**DATASET ENTRIES**

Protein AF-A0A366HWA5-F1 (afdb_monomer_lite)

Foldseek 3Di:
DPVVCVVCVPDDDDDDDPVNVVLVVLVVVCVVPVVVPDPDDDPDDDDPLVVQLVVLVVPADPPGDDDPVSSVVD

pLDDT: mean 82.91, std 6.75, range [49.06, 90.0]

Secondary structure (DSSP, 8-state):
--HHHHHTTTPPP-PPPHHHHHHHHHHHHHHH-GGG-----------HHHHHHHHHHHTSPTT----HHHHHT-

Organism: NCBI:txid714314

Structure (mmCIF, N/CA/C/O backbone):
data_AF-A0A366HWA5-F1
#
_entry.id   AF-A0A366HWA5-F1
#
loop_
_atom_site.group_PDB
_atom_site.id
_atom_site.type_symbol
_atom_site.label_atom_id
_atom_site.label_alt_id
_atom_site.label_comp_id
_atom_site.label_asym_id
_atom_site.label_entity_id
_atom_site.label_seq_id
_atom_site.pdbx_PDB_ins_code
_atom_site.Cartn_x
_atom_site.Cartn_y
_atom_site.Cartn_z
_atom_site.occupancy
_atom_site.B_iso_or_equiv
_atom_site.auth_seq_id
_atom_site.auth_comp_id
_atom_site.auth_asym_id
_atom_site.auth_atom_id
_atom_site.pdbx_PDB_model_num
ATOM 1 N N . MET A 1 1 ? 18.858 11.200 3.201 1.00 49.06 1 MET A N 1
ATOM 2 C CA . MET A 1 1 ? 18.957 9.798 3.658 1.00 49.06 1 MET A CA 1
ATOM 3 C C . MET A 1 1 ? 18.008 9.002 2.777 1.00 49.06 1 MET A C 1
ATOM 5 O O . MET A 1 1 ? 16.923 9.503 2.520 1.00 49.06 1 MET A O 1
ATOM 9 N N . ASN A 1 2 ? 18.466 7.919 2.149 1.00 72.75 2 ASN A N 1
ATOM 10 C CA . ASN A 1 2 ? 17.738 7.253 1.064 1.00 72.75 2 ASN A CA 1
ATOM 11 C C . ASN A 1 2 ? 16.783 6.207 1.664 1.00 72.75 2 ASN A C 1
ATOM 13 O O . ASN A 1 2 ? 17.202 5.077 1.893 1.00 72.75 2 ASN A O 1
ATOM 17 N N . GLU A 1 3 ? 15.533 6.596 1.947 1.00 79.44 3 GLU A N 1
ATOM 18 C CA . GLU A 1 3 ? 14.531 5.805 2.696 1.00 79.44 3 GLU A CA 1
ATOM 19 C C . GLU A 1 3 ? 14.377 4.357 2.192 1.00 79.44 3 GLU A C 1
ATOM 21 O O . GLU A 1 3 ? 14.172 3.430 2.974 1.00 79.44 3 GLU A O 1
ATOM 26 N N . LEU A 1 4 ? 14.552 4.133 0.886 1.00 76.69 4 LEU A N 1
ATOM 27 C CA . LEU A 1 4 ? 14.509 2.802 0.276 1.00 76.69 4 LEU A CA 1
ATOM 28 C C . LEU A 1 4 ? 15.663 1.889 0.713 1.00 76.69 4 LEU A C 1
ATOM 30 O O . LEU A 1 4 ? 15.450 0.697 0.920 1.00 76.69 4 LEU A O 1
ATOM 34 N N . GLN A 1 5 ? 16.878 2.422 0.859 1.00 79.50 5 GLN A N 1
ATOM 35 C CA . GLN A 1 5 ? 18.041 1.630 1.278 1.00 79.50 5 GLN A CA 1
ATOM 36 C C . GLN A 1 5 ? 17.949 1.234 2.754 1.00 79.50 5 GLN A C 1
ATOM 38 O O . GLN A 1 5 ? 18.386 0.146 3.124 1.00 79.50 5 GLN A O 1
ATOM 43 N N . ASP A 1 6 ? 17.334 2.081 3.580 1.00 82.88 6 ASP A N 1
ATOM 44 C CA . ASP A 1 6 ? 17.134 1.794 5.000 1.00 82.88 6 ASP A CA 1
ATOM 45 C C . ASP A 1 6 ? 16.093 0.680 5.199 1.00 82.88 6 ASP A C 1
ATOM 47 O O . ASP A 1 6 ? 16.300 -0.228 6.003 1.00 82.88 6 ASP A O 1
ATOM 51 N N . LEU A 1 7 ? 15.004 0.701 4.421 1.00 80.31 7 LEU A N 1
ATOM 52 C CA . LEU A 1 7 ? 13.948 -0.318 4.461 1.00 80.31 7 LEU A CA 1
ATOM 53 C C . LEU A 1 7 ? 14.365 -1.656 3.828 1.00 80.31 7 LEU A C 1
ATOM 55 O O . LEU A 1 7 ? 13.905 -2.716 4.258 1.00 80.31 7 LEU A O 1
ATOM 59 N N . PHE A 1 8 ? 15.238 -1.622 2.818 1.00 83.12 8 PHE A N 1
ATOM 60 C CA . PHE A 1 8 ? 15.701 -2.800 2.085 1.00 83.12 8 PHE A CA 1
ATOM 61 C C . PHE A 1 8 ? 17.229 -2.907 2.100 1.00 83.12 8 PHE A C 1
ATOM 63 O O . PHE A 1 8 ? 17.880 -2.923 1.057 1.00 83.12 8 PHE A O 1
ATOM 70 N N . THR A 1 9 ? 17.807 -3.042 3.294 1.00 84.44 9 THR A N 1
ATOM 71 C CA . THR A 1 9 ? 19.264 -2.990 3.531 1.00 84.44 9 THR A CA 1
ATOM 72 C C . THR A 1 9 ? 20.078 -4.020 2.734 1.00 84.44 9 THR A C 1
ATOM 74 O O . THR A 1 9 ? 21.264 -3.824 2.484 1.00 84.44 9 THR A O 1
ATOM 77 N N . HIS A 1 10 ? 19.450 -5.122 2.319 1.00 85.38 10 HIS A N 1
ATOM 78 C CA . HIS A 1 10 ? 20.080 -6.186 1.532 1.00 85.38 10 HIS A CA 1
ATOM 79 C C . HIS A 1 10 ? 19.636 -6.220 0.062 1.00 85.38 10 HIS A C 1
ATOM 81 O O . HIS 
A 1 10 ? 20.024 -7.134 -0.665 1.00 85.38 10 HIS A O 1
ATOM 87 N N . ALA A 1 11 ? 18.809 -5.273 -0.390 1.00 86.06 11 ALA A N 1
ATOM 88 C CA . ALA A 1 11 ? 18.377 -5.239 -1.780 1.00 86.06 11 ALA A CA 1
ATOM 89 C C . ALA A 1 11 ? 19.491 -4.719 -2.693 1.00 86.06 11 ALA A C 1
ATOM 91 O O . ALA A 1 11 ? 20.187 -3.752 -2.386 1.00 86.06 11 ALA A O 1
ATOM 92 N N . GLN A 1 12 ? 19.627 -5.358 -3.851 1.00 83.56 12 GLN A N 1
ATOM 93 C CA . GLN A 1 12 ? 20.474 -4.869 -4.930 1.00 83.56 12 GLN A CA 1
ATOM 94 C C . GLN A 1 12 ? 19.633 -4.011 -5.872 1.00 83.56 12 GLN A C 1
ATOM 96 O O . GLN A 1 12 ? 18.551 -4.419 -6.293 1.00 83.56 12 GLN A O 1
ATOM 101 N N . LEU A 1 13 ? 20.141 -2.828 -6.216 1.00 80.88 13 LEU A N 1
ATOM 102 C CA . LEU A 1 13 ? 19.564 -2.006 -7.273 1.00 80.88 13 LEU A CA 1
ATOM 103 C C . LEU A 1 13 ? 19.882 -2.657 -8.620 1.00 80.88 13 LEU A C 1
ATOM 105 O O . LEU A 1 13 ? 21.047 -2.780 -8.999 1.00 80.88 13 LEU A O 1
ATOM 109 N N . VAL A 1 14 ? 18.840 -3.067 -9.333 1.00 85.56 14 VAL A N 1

**DESCRIPTION OF THE TASK**
Character for character, output the whole material above.

**WRITTEN SOLUTION**
Protein AF-A0A366HWA5-F1 (afdb_monomer_lite)

Foldseek 3Di:
DPVVCVVCVPDDDDDDDPVNVVLVVLVVVCVVPVVVPDPDDDPDDDDPLVVQLVVLVVPADPPGDDDPVSSVVD

pLDDT: mean 82.91, std 6.75, range [49.06, 90.0]

Secondary structure (DSSP, 8-state):
--HHHHHTTTPPP-PPPHHHHHHHHHHHHHHH-GGG-----------HHHHHHHHHHHTSPTT----HHHHHT-

Organism: NCBI:txid714314

Structure (mmCIF, N/CA/C/O backbone):
data_AF-A0A366HWA5-F1
#
_entry.id   AF-A0A366HWA5-F1
#
loop_
_atom_site.group_PDB
_atom_site.id
_atom_site.type_symbol
_atom_site.label_atom_id
_atom_site.label_alt_id
_atom_site.label_comp_id
_atom_site.label_asym_id
_atom_site.label_entity_id
_atom_site.label_seq_id
_atom_site.pdbx_PDB_ins_code
_atom_site.Cartn_x
_atom_site.Cartn_y
_atom_site.Cartn_z
_atom_site.occupancy
_atom_site.B_iso_or_equiv
_atom_site.auth_seq_id
_atom_site.auth_comp_id
_atom_site.auth_asym_id
_atom_site.auth_atom_id
_atom_site.pdbx_PDB_model_num
ATOM 1 N N . MET A 1 1 ? 18.858 11.200 3.201 1.00 49.06 1 MET A N 1
ATOM 2 C CA . MET A 1 1 ? 18.957 9.798 3.658 1.00 49.06 1 MET A CA 1
ATOM 3 C C . MET A 1 1 ? 18.008 9.002 2.777 1.00 49.06 1 MET A C 1
ATOM 5 O O . MET A 1 1 ? 16.923 9.503 2.520 1.00 49.06 1 MET A O 1
ATOM 9 N N . ASN A 1 2 ? 18.466 7.919 2.149 1.00 72.75 2 ASN A N 1
ATOM 10 C CA . ASN A 1 2 ? 17.738 7.253 1.064 1.00 72.75 2 ASN A CA 1
ATOM 11 C C . ASN A 1 2 ? 16.783 6.207 1.664 1.00 72.75 2 ASN A C 1
ATOM 13 O O . ASN A 1 2 ? 17.202 5.077 1.893 1.00 72.75 2 ASN A O 1
ATOM 17 N N . GLU A 1 3 ? 15.533 6.596 1.947 1.00 79.44 3 GLU A N 1
ATOM 18 C CA . GLU A 1 3 ? 14.531 5.805 2.696 1.00 79.44 3 GLU A CA 1
ATOM 19 C C . GLU A 1 3 ? 14.377 4.357 2.192 1.00 79.44 3 GLU A C 1
ATOM 21 O O . GLU A 1 3 ? 14.172 3.430 2.974 1.00 79.44 3 GLU A O 1
ATOM 26 N N . LEU A 1 4 ? 14.552 4.133 0.886 1.00 76.69 4 LEU A N 1
ATOM 27 C CA . LEU A 1 4 ? 14.509 2.802 0.276 1.00 76.69 4 LEU A CA 1
ATOM 28 C C . LEU A 1 4 ? 15.663 1.889 0.713 1.00 76.69 4 LEU A C 1
ATOM 30 O O . LEU A 1 4 ? 15.450 0.697 0.920 1.00 76.69 4 LEU A O 1
ATOM 34 N N . GLN A 1 5 ? 16.878 2.422 0.859 1.00 79.50 5 GLN A N 1
ATOM 35 C CA . GLN A 1 5 ? 18.041 1.630 1.278 1.00 79.50 5 GLN A CA 1
ATOM 36 C C . GLN A 1 5 ? 17.949 1.234 2.754 1.00 79.50 5 GLN A C 1
ATOM 38 O O . GLN A 1 5 ? 18.386 0.146 3.124 1.00 79.50 5 GLN A O 1
ATOM 43 N N . ASP A 1 6 ? 17.334 2.081 3.580 1.00 82.88 6 ASP A N 1
ATOM 44 C CA . ASP A 1 6 ? 17.134 1.794 5.000 1.00 82.88 6 ASP A CA 1
ATOM 45 C C . ASP A 1 6 ? 16.093 0.680 5.199 1.00 82.88 6 ASP A C 1
ATOM 47 O O . ASP A 1 6 ? 16.300 -0.228 6.003 1.00 82.88 6 ASP A O 1
ATOM 51 N N . LEU A 1 7 ? 15.004 0.701 4.421 1.00 80.31 7 LEU A N 1
ATOM 52 C CA . LEU A 1 7 ? 13.948 -0.318 4.461 1.00 80.31 7 LEU A CA 1
ATOM 53 C C . LEU A 1 7 ? 14.365 -1.656 3.828 1.00 80.31 7 LEU A C 1
ATOM 55 O O . LEU A 1 7 ? 13.905 -2.716 4.258 1.00 80.31 7 LEU A O 1
ATOM 59 N N . PHE A 1 8 ? 15.238 -1.622 2.818 1.00 83.12 8 PHE A N 1
ATOM 60 C CA . PHE A 1 8 ? 15.701 -2.800 2.085 1.00 83.12 8 PHE A CA 1
ATOM 61 C C . PHE A 1 8 ? 17.229 -2.907 2.100 1.00 83.12 8 PHE A C 1
ATOM 63 O O . PHE A 1 8 ? 17.880 -2.923 1.057 1.00 83.12 8 PHE A O 1
ATOM 70 N N . THR A 1 9 ? 17.807 -3.042 3.294 1.00 84.44 9 THR A N 1
ATOM 71 C CA . THR A 1 9 ? 19.264 -2.990 3.531 1.00 84.44 9 THR A CA 1
ATOM 72 C C . THR A 1 9 ? 20.078 -4.020 2.734 1.00 84.44 9 THR A C 1
ATOM 74 O O . THR A 1 9 ? 21.264 -3.824 2.484 1.00 84.44 9 THR A O 1
ATOM 77 N N . HIS A 1 10 ? 19.450 -5.122 2.319 1.00 85.38 10 HIS A N 1
ATOM 78 C CA . HIS A 1 10 ? 20.080 -6.186 1.532 1.00 85.38 10 HIS A CA 1
ATOM 79 C C . HIS A 1 10 ? 19.636 -6.220 0.062 1.00 85.38 10 HIS A C 1
ATOM 81 O O . HIS 
A 1 10 ? 20.024 -7.134 -0.665 1.00 85.38 10 HIS A O 1
ATOM 87 N N . ALA A 1 11 ? 18.809 -5.273 -0.390 1.00 86.06 11 ALA A N 1
ATOM 88 C CA . ALA A 1 11 ? 18.377 -5.239 -1.780 1.00 86.06 11 ALA A CA 1
ATOM 89 C C . ALA A 1 11 ? 19.491 -4.719 -2.693 1.00 86.06 11 ALA A C 1
ATOM 91 O O . ALA A 1 11 ? 20.187 -3.752 -2.386 1.00 86.06 11 ALA A O 1
ATOM 92 N N . GLN A 1 12 ? 19.627 -5.358 -3.851 1.00 83.56 12 GLN A N 1
ATOM 93 C CA . GLN A 1 12 ? 20.474 -4.869 -4.930 1.00 83.56 12 GLN A CA 1
ATOM 94 C C . GLN A 1 12 ? 19.633 -4.011 -5.872 1.00 83.56 12 GLN A C 1
ATOM 96 O O . GLN A 1 12 ? 18.551 -4.419 -6.293 1.00 83.56 12 GLN A O 1
ATOM 101 N N . LEU A 1 13 ? 20.141 -2.828 -6.216 1.00 80.88 13 LEU A N 1
ATOM 102 C CA . LEU A 1 13 ? 19.564 -2.006 -7.273 1.00 80.88 13 LEU A CA 1
ATOM 103 C C . LEU A 1 13 ? 19.882 -2.657 -8.620 1.00 80.88 13 LEU A C 1
ATOM 105 O O . LEU A 1 13 ? 21.047 -2.780 -8.999 1.00 80.88 13 LEU A O 1
ATOM 109 N N . VAL A 1 14 ? 18.840 -3.067 -9.333 1.00 85.56 14 VAL A N 1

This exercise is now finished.